- **WHAT YOU HAVE TO DO**: Within the material below, transcribe exactly the lines from the one holding "ATOM 28 C C" through the one holding "ATOM 59 N N", keeping both ends and skipping the rest.
#### DATA FOR THIS TASK ####
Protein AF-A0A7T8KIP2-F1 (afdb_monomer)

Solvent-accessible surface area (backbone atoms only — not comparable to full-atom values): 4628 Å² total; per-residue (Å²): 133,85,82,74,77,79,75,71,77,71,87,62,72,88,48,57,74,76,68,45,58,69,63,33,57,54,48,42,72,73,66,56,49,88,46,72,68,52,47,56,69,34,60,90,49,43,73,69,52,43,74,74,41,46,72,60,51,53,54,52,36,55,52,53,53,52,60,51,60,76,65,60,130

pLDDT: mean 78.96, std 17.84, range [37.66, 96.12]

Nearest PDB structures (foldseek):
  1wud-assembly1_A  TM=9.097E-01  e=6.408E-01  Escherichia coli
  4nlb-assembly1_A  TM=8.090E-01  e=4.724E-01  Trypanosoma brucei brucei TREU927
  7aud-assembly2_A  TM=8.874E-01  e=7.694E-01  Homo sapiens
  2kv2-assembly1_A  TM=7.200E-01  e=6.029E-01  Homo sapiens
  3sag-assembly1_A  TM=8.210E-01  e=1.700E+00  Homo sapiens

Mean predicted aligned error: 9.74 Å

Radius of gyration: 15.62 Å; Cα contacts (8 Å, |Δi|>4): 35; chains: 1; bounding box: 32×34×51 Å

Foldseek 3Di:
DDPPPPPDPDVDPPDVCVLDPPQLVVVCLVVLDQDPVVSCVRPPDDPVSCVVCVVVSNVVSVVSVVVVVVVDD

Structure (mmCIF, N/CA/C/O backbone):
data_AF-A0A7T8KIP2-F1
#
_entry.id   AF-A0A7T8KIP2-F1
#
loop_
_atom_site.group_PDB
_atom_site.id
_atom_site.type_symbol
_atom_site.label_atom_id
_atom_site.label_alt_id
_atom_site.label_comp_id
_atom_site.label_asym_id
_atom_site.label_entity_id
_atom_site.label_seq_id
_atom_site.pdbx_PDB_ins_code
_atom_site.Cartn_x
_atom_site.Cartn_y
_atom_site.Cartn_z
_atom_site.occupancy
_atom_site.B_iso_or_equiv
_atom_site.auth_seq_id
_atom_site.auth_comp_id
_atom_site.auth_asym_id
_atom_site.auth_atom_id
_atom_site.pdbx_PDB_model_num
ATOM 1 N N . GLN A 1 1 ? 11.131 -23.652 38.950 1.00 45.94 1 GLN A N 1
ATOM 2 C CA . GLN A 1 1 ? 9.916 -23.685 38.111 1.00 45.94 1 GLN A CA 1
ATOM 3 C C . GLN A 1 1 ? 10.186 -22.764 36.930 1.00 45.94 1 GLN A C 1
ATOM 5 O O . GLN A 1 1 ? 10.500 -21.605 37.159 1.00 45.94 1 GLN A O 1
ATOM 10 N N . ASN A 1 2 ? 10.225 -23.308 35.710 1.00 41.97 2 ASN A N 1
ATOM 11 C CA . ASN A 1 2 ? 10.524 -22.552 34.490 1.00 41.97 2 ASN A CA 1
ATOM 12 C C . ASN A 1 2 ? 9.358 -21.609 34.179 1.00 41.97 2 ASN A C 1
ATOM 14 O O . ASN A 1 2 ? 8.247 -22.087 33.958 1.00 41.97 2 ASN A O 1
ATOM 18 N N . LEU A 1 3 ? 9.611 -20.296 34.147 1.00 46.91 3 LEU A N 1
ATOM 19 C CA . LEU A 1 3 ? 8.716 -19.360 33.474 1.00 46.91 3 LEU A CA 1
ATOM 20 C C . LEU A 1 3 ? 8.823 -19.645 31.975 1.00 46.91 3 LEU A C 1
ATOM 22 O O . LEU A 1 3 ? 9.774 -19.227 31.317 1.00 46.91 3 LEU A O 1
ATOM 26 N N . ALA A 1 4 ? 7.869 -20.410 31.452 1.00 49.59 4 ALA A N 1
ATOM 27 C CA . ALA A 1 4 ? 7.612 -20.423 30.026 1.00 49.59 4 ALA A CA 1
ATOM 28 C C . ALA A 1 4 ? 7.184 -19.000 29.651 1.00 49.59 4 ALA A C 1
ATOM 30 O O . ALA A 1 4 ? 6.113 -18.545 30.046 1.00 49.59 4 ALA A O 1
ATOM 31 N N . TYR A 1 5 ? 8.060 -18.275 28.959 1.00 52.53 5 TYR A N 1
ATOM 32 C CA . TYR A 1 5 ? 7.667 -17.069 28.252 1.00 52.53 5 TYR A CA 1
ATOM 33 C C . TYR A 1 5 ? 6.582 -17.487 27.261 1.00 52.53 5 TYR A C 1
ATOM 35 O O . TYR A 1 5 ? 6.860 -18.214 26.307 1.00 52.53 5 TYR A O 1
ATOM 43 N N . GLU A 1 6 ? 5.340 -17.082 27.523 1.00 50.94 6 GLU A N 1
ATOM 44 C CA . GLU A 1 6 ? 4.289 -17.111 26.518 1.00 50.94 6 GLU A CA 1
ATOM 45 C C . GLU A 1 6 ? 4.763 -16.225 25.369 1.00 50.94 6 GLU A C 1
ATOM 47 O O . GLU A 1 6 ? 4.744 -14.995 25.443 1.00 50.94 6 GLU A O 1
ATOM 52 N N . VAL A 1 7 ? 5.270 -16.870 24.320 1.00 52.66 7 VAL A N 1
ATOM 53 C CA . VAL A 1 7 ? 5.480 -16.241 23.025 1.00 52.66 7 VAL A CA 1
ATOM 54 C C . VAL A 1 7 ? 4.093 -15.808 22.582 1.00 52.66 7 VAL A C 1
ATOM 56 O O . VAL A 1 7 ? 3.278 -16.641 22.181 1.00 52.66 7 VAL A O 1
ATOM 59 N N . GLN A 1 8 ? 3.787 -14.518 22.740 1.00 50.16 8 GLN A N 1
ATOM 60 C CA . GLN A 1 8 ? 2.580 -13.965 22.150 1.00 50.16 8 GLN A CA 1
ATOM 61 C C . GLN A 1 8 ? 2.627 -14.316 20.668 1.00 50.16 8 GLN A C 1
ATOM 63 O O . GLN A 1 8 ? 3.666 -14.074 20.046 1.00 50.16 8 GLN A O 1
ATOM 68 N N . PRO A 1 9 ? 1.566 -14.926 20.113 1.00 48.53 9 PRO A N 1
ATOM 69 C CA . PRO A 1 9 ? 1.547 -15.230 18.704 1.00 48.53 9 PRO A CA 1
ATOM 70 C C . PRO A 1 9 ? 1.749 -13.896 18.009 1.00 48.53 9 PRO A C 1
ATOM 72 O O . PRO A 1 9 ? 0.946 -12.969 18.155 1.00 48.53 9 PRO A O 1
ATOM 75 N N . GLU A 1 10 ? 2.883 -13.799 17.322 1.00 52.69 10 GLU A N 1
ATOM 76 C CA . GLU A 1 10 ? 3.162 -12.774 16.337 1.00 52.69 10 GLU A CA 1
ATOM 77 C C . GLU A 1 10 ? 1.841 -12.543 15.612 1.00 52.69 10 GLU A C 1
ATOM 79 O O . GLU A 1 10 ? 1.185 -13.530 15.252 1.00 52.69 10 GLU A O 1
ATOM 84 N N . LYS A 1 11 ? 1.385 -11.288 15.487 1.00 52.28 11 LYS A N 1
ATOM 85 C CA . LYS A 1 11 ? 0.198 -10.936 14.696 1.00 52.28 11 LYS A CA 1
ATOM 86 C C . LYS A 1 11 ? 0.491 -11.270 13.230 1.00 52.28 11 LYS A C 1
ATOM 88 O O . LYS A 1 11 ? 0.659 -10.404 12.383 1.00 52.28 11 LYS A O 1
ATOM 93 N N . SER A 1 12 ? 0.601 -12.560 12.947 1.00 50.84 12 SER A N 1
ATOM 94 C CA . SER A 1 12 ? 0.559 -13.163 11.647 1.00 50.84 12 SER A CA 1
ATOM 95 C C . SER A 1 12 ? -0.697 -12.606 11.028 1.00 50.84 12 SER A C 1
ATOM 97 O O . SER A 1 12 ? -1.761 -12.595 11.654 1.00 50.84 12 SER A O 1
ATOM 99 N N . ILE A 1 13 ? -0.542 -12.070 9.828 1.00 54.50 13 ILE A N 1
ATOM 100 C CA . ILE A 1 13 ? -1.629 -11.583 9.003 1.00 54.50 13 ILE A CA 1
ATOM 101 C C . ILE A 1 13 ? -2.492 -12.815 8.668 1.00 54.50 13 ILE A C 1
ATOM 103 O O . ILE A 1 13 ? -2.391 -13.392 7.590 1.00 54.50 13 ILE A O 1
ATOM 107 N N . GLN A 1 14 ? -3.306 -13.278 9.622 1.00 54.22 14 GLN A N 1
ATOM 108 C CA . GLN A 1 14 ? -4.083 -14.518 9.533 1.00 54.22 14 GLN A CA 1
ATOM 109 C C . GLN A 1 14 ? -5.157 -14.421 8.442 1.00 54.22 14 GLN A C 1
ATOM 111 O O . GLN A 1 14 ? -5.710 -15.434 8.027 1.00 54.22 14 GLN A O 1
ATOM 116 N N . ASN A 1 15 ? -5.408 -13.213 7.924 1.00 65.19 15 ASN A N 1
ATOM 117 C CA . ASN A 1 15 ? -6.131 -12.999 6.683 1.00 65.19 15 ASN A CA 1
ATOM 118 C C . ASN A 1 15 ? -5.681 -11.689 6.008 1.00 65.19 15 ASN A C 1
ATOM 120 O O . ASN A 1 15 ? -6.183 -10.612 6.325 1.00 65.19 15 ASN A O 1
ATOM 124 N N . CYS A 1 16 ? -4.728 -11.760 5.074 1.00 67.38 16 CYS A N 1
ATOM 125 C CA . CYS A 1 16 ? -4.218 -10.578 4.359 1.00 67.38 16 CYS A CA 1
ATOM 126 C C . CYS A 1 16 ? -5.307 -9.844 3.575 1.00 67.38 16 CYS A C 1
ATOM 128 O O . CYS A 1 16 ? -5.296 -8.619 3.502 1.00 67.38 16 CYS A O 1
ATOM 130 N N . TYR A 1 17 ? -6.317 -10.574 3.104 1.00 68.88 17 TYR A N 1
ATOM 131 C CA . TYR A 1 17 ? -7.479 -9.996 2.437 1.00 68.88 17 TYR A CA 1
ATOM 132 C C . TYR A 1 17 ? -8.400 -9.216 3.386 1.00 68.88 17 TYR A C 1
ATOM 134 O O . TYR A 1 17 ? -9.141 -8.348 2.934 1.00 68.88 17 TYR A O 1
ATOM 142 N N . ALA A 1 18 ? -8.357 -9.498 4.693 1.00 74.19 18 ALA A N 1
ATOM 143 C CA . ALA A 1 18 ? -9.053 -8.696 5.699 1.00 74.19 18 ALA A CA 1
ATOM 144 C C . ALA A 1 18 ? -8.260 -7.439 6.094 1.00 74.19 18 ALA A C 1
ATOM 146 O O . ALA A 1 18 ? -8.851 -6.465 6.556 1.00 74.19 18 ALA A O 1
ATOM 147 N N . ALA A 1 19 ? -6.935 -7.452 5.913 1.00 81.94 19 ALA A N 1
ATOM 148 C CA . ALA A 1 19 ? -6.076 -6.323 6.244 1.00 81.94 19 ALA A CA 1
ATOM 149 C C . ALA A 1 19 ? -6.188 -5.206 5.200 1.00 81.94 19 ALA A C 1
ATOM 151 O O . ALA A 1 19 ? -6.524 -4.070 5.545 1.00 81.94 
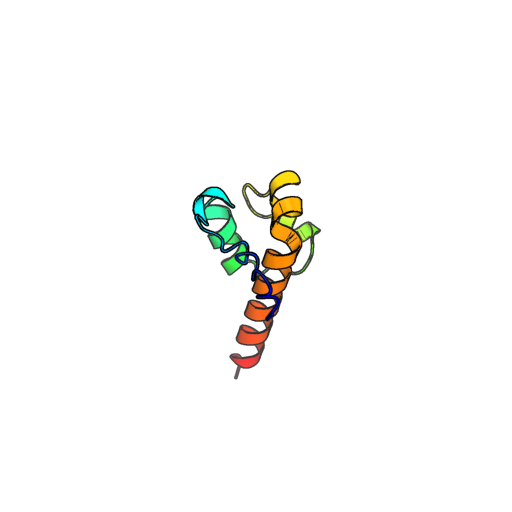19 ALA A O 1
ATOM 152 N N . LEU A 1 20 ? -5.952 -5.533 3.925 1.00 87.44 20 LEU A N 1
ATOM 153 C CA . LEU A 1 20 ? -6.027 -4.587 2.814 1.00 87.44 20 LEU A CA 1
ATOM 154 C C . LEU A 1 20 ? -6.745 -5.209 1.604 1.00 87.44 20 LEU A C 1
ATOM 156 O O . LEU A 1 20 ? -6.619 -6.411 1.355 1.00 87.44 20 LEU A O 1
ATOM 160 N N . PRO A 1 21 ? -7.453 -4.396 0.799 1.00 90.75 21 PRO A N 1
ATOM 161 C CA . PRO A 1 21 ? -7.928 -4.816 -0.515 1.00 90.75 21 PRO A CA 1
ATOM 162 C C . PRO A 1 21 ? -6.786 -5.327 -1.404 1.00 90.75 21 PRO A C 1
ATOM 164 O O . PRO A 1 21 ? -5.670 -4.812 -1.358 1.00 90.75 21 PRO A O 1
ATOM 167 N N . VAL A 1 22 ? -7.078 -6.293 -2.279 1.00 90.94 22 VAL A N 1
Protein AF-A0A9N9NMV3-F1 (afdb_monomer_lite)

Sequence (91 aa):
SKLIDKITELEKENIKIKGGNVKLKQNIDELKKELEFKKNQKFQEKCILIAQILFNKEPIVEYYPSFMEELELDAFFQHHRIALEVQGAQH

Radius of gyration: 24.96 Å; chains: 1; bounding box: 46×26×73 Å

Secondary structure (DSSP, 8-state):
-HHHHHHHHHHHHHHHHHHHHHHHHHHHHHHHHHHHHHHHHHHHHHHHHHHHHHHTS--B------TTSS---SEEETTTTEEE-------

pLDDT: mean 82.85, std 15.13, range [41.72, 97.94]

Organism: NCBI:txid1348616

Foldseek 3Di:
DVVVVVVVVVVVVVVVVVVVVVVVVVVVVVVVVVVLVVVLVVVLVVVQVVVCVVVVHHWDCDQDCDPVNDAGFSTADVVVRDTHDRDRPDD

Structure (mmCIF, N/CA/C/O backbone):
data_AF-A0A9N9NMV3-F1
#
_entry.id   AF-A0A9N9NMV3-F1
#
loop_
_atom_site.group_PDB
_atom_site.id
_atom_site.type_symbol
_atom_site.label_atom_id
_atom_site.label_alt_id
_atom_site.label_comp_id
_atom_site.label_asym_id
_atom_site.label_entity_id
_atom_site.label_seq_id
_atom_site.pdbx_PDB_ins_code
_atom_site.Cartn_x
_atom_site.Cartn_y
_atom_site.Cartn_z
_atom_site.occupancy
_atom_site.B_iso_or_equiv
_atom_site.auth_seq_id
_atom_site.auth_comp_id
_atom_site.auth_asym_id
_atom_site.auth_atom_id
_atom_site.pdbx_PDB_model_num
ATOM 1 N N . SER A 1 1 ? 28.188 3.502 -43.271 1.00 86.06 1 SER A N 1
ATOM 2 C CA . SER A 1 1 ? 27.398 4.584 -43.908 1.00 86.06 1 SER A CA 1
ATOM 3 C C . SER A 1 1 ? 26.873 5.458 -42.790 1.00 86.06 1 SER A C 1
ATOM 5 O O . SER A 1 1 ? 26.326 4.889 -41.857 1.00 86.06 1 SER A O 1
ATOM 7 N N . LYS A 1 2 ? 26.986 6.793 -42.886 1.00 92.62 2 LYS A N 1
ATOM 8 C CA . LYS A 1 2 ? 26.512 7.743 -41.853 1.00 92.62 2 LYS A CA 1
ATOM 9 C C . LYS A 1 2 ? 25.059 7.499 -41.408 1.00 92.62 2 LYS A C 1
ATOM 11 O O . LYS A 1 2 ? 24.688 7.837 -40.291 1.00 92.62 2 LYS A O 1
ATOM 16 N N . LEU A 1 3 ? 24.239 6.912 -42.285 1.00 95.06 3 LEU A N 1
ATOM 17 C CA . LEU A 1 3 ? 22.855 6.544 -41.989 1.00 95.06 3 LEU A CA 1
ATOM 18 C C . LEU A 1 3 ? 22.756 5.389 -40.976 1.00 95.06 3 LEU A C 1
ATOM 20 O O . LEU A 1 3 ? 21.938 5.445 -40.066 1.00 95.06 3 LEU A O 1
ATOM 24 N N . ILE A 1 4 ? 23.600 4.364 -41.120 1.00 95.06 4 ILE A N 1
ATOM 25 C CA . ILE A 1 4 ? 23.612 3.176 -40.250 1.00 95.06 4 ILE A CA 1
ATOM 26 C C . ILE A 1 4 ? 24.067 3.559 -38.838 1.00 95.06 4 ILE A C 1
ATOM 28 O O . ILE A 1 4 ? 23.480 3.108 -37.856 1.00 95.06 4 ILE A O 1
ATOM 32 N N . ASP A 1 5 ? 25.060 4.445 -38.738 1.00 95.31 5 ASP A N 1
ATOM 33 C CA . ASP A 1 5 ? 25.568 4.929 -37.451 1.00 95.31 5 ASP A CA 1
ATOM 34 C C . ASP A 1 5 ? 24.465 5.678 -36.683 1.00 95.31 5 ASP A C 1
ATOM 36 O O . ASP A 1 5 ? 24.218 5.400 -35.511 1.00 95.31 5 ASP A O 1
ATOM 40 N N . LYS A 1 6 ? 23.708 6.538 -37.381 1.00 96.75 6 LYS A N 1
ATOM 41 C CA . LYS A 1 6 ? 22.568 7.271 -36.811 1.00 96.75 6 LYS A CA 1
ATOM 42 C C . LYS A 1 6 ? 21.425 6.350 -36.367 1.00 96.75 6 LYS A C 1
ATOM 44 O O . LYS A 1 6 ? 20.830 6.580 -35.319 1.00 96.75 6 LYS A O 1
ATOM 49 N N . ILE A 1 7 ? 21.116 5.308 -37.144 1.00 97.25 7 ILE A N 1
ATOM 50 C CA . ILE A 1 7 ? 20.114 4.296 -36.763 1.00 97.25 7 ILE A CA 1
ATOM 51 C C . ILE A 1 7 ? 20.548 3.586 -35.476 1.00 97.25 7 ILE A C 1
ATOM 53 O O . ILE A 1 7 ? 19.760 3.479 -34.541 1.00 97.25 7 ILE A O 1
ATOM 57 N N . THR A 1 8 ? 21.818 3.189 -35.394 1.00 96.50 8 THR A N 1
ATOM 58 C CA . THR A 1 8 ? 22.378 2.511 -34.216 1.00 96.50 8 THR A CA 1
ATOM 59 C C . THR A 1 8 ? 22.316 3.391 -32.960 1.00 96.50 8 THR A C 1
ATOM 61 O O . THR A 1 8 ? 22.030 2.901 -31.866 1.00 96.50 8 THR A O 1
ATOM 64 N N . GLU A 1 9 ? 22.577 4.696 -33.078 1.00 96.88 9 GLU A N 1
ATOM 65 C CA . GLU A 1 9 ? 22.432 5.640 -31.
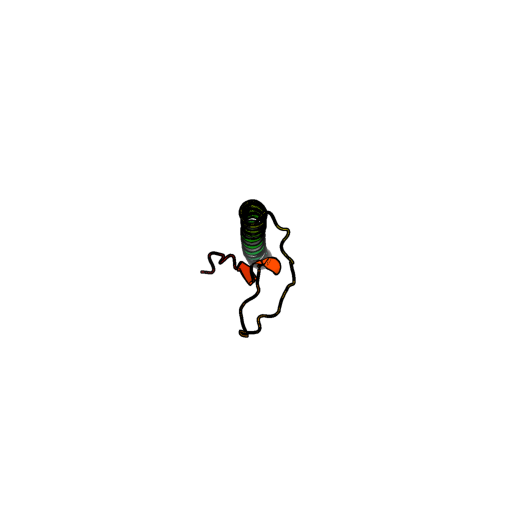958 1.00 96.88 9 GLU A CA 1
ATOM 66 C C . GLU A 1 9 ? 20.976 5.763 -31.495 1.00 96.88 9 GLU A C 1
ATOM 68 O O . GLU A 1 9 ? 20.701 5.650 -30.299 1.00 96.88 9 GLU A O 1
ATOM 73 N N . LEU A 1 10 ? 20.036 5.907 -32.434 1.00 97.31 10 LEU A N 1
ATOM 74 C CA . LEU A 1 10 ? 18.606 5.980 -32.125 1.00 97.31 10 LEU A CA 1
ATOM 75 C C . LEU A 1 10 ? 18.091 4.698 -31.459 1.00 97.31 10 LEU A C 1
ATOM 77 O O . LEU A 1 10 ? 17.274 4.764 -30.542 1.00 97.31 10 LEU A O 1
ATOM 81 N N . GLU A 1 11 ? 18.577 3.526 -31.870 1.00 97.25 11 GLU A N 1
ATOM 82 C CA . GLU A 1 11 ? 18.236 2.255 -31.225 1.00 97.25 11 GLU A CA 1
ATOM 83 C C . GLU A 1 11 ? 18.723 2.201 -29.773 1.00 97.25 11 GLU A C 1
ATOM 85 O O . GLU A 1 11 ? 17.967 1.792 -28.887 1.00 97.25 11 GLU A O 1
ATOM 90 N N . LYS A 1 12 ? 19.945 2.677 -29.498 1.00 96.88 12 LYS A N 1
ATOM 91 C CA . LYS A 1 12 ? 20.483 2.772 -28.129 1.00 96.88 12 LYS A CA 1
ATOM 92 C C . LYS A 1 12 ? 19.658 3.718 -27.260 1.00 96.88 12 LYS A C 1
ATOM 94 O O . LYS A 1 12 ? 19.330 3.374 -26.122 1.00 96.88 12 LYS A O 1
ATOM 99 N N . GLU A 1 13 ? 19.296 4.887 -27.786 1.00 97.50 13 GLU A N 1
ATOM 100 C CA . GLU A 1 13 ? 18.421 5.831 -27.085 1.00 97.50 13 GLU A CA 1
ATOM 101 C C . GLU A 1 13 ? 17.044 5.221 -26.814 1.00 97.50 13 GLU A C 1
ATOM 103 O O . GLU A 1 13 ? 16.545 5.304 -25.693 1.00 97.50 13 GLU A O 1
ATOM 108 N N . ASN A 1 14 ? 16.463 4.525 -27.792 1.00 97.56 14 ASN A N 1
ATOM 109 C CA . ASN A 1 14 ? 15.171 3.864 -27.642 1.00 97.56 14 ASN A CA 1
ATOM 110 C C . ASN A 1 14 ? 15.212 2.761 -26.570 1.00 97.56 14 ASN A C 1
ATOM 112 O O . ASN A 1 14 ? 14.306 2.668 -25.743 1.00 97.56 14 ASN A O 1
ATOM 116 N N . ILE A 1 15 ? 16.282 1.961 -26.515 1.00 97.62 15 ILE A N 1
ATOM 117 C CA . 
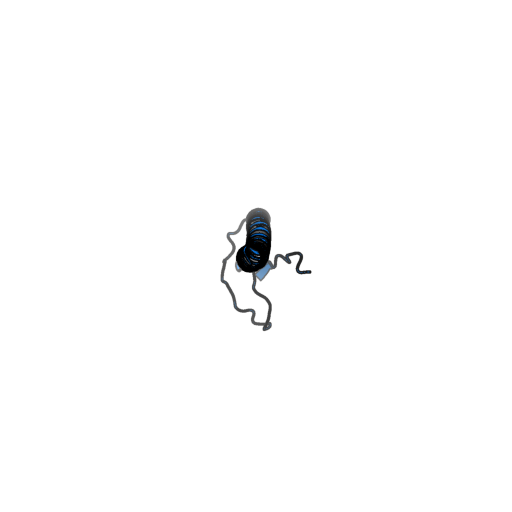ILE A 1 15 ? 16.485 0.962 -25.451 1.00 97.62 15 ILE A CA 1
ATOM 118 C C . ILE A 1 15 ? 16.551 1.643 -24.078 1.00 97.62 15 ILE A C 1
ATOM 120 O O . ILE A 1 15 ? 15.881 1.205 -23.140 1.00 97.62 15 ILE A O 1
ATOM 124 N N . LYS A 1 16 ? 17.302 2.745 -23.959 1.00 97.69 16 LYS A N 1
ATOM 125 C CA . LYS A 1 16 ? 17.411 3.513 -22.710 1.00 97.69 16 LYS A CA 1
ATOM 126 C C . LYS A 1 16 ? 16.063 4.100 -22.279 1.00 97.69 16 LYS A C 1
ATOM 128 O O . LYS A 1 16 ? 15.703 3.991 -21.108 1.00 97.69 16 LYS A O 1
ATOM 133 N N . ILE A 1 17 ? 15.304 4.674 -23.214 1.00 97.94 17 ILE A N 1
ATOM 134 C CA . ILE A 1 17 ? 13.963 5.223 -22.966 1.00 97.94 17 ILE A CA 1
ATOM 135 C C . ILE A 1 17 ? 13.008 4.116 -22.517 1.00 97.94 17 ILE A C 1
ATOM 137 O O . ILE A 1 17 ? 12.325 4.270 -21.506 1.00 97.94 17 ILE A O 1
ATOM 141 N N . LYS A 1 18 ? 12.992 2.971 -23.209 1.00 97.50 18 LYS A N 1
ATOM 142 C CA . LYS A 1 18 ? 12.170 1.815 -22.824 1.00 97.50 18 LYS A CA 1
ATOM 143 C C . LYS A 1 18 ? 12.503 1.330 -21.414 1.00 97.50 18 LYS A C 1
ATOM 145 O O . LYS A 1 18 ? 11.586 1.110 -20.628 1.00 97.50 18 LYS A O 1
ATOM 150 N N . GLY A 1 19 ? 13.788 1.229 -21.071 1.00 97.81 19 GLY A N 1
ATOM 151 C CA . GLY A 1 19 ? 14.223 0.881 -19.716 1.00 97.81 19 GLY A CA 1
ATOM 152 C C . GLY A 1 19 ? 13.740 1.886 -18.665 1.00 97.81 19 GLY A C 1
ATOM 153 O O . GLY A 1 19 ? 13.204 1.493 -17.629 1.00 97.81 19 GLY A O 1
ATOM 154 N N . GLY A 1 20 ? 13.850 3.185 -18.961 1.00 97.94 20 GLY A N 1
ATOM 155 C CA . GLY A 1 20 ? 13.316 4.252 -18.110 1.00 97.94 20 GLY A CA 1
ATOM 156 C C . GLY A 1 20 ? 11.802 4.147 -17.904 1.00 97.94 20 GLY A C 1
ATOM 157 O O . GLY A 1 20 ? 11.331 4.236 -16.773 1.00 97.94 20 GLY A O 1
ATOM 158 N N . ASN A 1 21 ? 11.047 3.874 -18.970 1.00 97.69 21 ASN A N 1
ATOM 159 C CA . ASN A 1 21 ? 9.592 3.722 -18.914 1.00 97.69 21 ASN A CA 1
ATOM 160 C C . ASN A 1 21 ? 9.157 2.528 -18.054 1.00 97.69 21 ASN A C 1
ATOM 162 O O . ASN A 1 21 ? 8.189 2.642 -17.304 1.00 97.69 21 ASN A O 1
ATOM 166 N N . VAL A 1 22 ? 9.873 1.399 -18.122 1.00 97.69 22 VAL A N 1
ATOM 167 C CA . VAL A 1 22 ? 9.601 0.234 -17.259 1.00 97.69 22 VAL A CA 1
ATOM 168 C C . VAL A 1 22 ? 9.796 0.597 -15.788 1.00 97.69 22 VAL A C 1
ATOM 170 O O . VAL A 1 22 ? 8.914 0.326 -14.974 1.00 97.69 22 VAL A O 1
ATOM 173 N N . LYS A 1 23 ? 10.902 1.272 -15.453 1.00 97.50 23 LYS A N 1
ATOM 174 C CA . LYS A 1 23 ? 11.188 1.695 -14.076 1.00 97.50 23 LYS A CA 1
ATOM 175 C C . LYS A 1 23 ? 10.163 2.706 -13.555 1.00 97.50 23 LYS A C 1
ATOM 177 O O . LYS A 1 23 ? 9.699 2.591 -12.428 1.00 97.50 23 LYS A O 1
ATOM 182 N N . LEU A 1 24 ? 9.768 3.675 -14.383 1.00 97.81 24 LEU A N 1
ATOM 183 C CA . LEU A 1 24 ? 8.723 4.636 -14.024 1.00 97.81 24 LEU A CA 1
####
- **WRITTEN ANSWER**:
ATOM 28 C C . ALA A 1 4 ? 7.184 -19.000 29.651 1.00 49.59 4 ALA A C 1
ATOM 30 O O . ALA A 1 4 ? 6.113 -18.545 30.046 1.00 49.59 4 ALA A O 1
ATOM 31 N N . TYR A 1 5 ? 8.060 -18.275 28.959 1.00 52.53 5 TYR A N 1
ATOM 32 C CA . TYR A 1 5 ? 7.667 -17.069 28.252 1.00 52.53 5 TYR A CA 1
ATOM 33 C C . TYR A 1 5 ? 6.582 -17.487 27.261 1.00 52.53 5 TYR A C 1
ATOM 35 O O . TYR A 1 5 ? 6.860 -18.214 26.307 1.00 52.53 5 TYR A O 1
ATOM 43 N N . GLU A 1 6 ? 5.340 -17.082 27.523 1.00 50.94 6 GLU A N 1
ATOM 44 C CA . GLU A 1 6 ? 4.289 -17.111 26.518 1.00 50.94 6 GLU A CA 1
ATOM 45 C C . GLU A 1 6 ? 4.763 -16.225 25.369 1.00 50.94 6 GLU A C 1
ATOM 47 O O . GLU A 1 6 ? 4.744 -14.995 25.443 1.00 50.94 6 GLU A O 1
ATOM 52 N N . VAL A 1 7 ? 5.270 -16.870 24.320 1.00 52.66 7 VAL A N 1
ATOM 53 C CA . VAL A 1 7 ? 5.480 -16.241 23.025 1.00 52.66 7 VAL A CA 1
ATOM 54 C C . VAL A 1 7 ? 4.093 -15.808 22.582 1.00 52.66 7 VAL A C 1
ATOM 56 O O . VAL A 1 7 ? 3.278 -16.641 22.181 1.00 52.66 7 VAL A O 1
ATOM 59 N N . GLN A 1 8 ? 3.787 -14.518 22.740 1.00 50.16 8 GLN A N 1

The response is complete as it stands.